Thursday, October 27, 2011

Dancing In The Rain...

...because it's the best way to live.

Photo © Rebecca Abell

I've had more than my fair share of stresses in the past few months, as my Kleenezelady blog shows. They've taught me a lot and, as with the rest of my life, I wouldn't change a minute. How else would I learn and grow?

The key thing I've taken from the past week is this:

You can only truly be a leader if you understand those you wish to lead.

I've been on the receiving end of a heck of a lot of assumptions in my time. I've had to deal with misogyny, ageism (too young/too old), accusations of tokenism and worse. I've made assumptions too, and I've changed how I behave and think about others when I've realised my mistakes.

So, of course, it upsets me when, yet again, I have to cope with a complete lack of understanding about what makes me the person I am. I could whinge, or I could learn.
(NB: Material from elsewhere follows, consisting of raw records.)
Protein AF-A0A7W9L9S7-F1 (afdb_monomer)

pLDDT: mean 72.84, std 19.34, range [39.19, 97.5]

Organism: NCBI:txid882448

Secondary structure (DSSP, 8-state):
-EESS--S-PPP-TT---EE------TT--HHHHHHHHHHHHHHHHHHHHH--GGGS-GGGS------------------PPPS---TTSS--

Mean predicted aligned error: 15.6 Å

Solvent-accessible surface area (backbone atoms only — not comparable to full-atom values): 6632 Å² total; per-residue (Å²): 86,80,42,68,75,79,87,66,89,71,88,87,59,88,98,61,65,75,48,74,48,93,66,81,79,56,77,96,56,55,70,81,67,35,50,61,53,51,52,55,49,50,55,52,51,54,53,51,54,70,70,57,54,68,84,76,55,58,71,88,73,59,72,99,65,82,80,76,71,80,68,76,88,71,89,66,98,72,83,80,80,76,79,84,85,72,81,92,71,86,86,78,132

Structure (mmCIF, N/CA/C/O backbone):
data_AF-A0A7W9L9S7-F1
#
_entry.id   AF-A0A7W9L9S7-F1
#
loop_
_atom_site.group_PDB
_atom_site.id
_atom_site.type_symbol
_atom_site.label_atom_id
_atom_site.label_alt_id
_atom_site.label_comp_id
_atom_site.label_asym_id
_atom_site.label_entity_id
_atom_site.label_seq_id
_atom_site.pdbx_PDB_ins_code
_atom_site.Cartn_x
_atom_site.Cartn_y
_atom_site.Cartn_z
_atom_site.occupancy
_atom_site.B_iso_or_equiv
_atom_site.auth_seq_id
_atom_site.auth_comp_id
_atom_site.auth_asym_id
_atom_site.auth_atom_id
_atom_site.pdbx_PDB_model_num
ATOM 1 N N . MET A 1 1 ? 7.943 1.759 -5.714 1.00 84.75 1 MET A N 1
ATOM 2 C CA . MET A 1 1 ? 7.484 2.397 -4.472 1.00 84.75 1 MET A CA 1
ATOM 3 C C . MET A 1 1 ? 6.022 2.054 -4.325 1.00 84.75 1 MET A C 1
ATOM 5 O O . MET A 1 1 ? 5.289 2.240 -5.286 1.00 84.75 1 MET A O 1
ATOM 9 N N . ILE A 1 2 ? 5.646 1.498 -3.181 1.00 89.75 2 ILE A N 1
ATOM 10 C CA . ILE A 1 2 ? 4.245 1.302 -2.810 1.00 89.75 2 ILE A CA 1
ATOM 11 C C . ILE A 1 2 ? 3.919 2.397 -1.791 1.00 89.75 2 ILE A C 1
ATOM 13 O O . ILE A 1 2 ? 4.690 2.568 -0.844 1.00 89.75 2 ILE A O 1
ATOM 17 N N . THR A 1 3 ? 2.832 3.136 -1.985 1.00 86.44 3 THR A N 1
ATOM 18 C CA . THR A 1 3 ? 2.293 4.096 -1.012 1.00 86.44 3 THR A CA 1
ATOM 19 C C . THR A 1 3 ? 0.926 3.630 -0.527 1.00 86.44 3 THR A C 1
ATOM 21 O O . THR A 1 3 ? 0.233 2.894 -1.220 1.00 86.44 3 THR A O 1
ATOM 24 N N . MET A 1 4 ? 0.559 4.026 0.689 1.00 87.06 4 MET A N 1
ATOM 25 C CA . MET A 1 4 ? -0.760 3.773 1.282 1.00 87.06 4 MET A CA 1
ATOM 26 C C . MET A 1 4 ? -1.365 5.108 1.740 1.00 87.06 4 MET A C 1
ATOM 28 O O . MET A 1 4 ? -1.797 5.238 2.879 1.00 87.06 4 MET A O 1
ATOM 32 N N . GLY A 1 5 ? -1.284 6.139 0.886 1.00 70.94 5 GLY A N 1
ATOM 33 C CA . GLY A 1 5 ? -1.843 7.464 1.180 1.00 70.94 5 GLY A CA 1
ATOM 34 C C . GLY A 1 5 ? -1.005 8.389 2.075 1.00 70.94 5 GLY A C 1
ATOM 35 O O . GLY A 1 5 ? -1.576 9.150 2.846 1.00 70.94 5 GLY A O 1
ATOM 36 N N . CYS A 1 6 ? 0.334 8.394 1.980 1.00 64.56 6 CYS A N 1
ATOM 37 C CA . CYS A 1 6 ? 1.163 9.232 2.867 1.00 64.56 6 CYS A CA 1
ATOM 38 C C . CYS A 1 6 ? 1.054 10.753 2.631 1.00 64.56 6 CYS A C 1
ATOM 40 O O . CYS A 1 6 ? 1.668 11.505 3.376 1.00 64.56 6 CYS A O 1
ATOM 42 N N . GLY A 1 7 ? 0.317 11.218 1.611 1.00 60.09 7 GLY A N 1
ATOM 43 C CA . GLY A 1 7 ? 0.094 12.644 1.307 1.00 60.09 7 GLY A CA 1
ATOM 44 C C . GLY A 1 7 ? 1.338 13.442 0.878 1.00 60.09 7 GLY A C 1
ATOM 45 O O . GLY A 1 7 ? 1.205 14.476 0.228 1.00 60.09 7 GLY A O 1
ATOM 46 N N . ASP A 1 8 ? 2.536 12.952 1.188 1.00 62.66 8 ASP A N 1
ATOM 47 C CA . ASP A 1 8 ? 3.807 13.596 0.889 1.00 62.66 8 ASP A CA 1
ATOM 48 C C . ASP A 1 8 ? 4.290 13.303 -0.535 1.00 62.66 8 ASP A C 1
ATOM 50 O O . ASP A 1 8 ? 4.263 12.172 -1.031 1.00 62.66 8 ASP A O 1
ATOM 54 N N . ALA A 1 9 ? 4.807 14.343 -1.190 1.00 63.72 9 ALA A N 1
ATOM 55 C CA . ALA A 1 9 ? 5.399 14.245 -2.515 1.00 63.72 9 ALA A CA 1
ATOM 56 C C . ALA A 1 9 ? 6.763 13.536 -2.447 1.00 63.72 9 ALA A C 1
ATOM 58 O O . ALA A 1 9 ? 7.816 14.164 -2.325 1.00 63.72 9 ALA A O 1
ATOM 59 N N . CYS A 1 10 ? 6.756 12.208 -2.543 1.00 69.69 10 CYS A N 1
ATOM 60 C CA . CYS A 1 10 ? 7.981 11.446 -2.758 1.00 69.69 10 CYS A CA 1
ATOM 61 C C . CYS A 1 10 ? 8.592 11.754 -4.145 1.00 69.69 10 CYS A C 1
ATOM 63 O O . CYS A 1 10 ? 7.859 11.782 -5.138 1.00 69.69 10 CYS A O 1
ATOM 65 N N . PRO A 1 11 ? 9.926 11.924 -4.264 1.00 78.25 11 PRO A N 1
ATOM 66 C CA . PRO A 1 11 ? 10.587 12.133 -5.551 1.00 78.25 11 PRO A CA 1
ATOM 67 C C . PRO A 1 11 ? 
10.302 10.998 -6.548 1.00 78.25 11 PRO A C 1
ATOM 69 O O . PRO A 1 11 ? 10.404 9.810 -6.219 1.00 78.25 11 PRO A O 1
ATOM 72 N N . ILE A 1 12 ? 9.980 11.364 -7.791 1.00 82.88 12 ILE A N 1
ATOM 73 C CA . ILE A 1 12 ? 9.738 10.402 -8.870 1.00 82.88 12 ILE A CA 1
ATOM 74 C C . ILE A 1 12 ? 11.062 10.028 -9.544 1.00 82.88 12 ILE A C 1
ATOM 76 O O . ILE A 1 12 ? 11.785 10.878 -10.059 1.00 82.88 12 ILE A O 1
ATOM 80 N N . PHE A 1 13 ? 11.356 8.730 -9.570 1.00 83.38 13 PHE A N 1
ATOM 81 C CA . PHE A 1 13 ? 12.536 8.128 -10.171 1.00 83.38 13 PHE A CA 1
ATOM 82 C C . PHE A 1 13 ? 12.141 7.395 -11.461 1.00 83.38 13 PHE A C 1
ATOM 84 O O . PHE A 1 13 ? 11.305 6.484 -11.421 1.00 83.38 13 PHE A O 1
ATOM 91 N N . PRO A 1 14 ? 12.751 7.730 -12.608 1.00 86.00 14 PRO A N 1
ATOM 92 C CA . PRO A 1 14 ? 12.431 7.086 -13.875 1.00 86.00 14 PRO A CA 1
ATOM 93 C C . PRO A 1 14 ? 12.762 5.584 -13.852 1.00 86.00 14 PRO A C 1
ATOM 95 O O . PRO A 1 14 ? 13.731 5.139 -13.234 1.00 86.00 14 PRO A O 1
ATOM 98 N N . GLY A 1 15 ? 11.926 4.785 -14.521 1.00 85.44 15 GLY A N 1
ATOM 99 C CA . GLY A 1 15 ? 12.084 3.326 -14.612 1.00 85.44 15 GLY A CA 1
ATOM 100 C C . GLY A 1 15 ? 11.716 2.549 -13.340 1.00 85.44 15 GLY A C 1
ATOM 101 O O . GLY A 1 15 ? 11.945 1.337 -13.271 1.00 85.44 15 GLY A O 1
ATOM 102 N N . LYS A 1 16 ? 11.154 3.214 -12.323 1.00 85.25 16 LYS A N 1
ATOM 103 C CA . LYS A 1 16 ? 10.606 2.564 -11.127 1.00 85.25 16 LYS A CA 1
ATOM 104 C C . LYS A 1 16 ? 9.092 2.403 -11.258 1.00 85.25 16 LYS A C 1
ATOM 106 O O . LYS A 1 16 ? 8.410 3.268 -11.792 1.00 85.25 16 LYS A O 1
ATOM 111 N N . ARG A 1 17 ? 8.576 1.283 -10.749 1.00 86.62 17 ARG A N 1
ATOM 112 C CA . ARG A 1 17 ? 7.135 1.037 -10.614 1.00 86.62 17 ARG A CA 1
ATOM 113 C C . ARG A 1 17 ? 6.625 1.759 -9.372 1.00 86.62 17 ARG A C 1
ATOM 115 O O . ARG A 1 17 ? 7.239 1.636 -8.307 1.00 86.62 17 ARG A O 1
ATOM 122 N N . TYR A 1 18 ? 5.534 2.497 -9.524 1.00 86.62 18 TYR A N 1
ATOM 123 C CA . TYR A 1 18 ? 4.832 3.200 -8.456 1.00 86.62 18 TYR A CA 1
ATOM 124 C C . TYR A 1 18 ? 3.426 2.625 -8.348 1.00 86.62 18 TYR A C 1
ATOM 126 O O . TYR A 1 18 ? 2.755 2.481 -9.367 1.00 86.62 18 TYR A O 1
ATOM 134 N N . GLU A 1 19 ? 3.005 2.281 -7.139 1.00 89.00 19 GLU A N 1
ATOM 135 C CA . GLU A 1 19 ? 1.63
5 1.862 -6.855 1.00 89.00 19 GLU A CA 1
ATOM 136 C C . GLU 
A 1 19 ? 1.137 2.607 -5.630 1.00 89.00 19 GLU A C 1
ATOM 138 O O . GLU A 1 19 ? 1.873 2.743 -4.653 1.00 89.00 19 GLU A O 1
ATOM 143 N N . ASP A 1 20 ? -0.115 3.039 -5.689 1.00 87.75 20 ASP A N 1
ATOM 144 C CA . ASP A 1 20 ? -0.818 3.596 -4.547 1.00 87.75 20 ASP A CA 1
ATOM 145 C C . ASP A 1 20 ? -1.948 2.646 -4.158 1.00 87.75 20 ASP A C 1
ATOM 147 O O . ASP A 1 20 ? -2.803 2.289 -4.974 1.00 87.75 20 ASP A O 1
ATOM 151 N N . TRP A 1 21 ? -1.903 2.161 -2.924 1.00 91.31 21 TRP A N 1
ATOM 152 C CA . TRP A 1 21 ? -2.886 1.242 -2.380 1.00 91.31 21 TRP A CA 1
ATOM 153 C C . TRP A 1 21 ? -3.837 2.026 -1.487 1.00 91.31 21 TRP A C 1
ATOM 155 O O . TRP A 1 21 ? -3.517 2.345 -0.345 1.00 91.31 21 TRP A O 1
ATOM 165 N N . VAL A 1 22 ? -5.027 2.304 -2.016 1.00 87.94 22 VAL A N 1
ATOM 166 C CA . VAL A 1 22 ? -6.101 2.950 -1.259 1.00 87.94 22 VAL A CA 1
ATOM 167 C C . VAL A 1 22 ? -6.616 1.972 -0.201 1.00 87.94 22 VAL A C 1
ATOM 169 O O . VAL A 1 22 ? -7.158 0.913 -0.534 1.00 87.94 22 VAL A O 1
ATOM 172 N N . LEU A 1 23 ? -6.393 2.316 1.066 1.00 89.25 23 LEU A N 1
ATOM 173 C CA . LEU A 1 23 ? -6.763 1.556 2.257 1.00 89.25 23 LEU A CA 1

Here's a few of the more recent lessons:

Take Responsibility for your Relationships

Start with the basics. The people we work with are spending as much time with us, if not more, than our family and friends. We influence and are influenced by the behaviour of everybody we interact with. We should be taking responsibility for how those interactions go.

If the newsagent is grumpy, we could smile at him more. If a colleague or neighbour is quiet or reserved, don't avoid them or brand them as "cold". They could be waiting for you to make friends. They might turn out to be the best friend you've never had. You'll never find out if you exclude them.

Remember Your Manners

My son holds doors open for people who don't even think to say thank you. He carries on anyway. I'm extremely proud of him.

We all know of people who never say please or thank you; who are stingy with their tips; who delight in playing the blame game; who would rather shush people than listen and learn. We owe it to ourselves not to sink to that level.

I live by the philosophy I learnt from my mother - to treat everybody equally, be they prince or pauper, because you can never tell what they will become. I like to think my son has learnt from me.

Assertive Trumps Passive

Most people reacts badly to somebody who is passive. Depending on their own personality, they will take advantage, or pile work on you until you crack under the strain, or make you the target of their own unique brand of negative spin. Others may ignore you when you ask for support or assistance. Don't let them get away with this - you can't change their behaviour, but you can understand it and change yours accordingly. Learn to be comfortable with saying "No" in all its guises. Practice being quietly confident of your own self-worth. Be proud of your abilities, your skills and your values. These are all truisms, but that's because they are part of the same global consciousness as "Do as you would be done by" and "An it harm none, so mote it be". Being assertive helps make the world a better place.

Lead By Example

Do what you say you're going to do, when you say you'll do it. Even if you don't want to. Be the "you" that you'd want to be best friends with. And don't beat up on yourself if you get things wrong occasionally.

With thanks to Ted Rubin for the inspiration.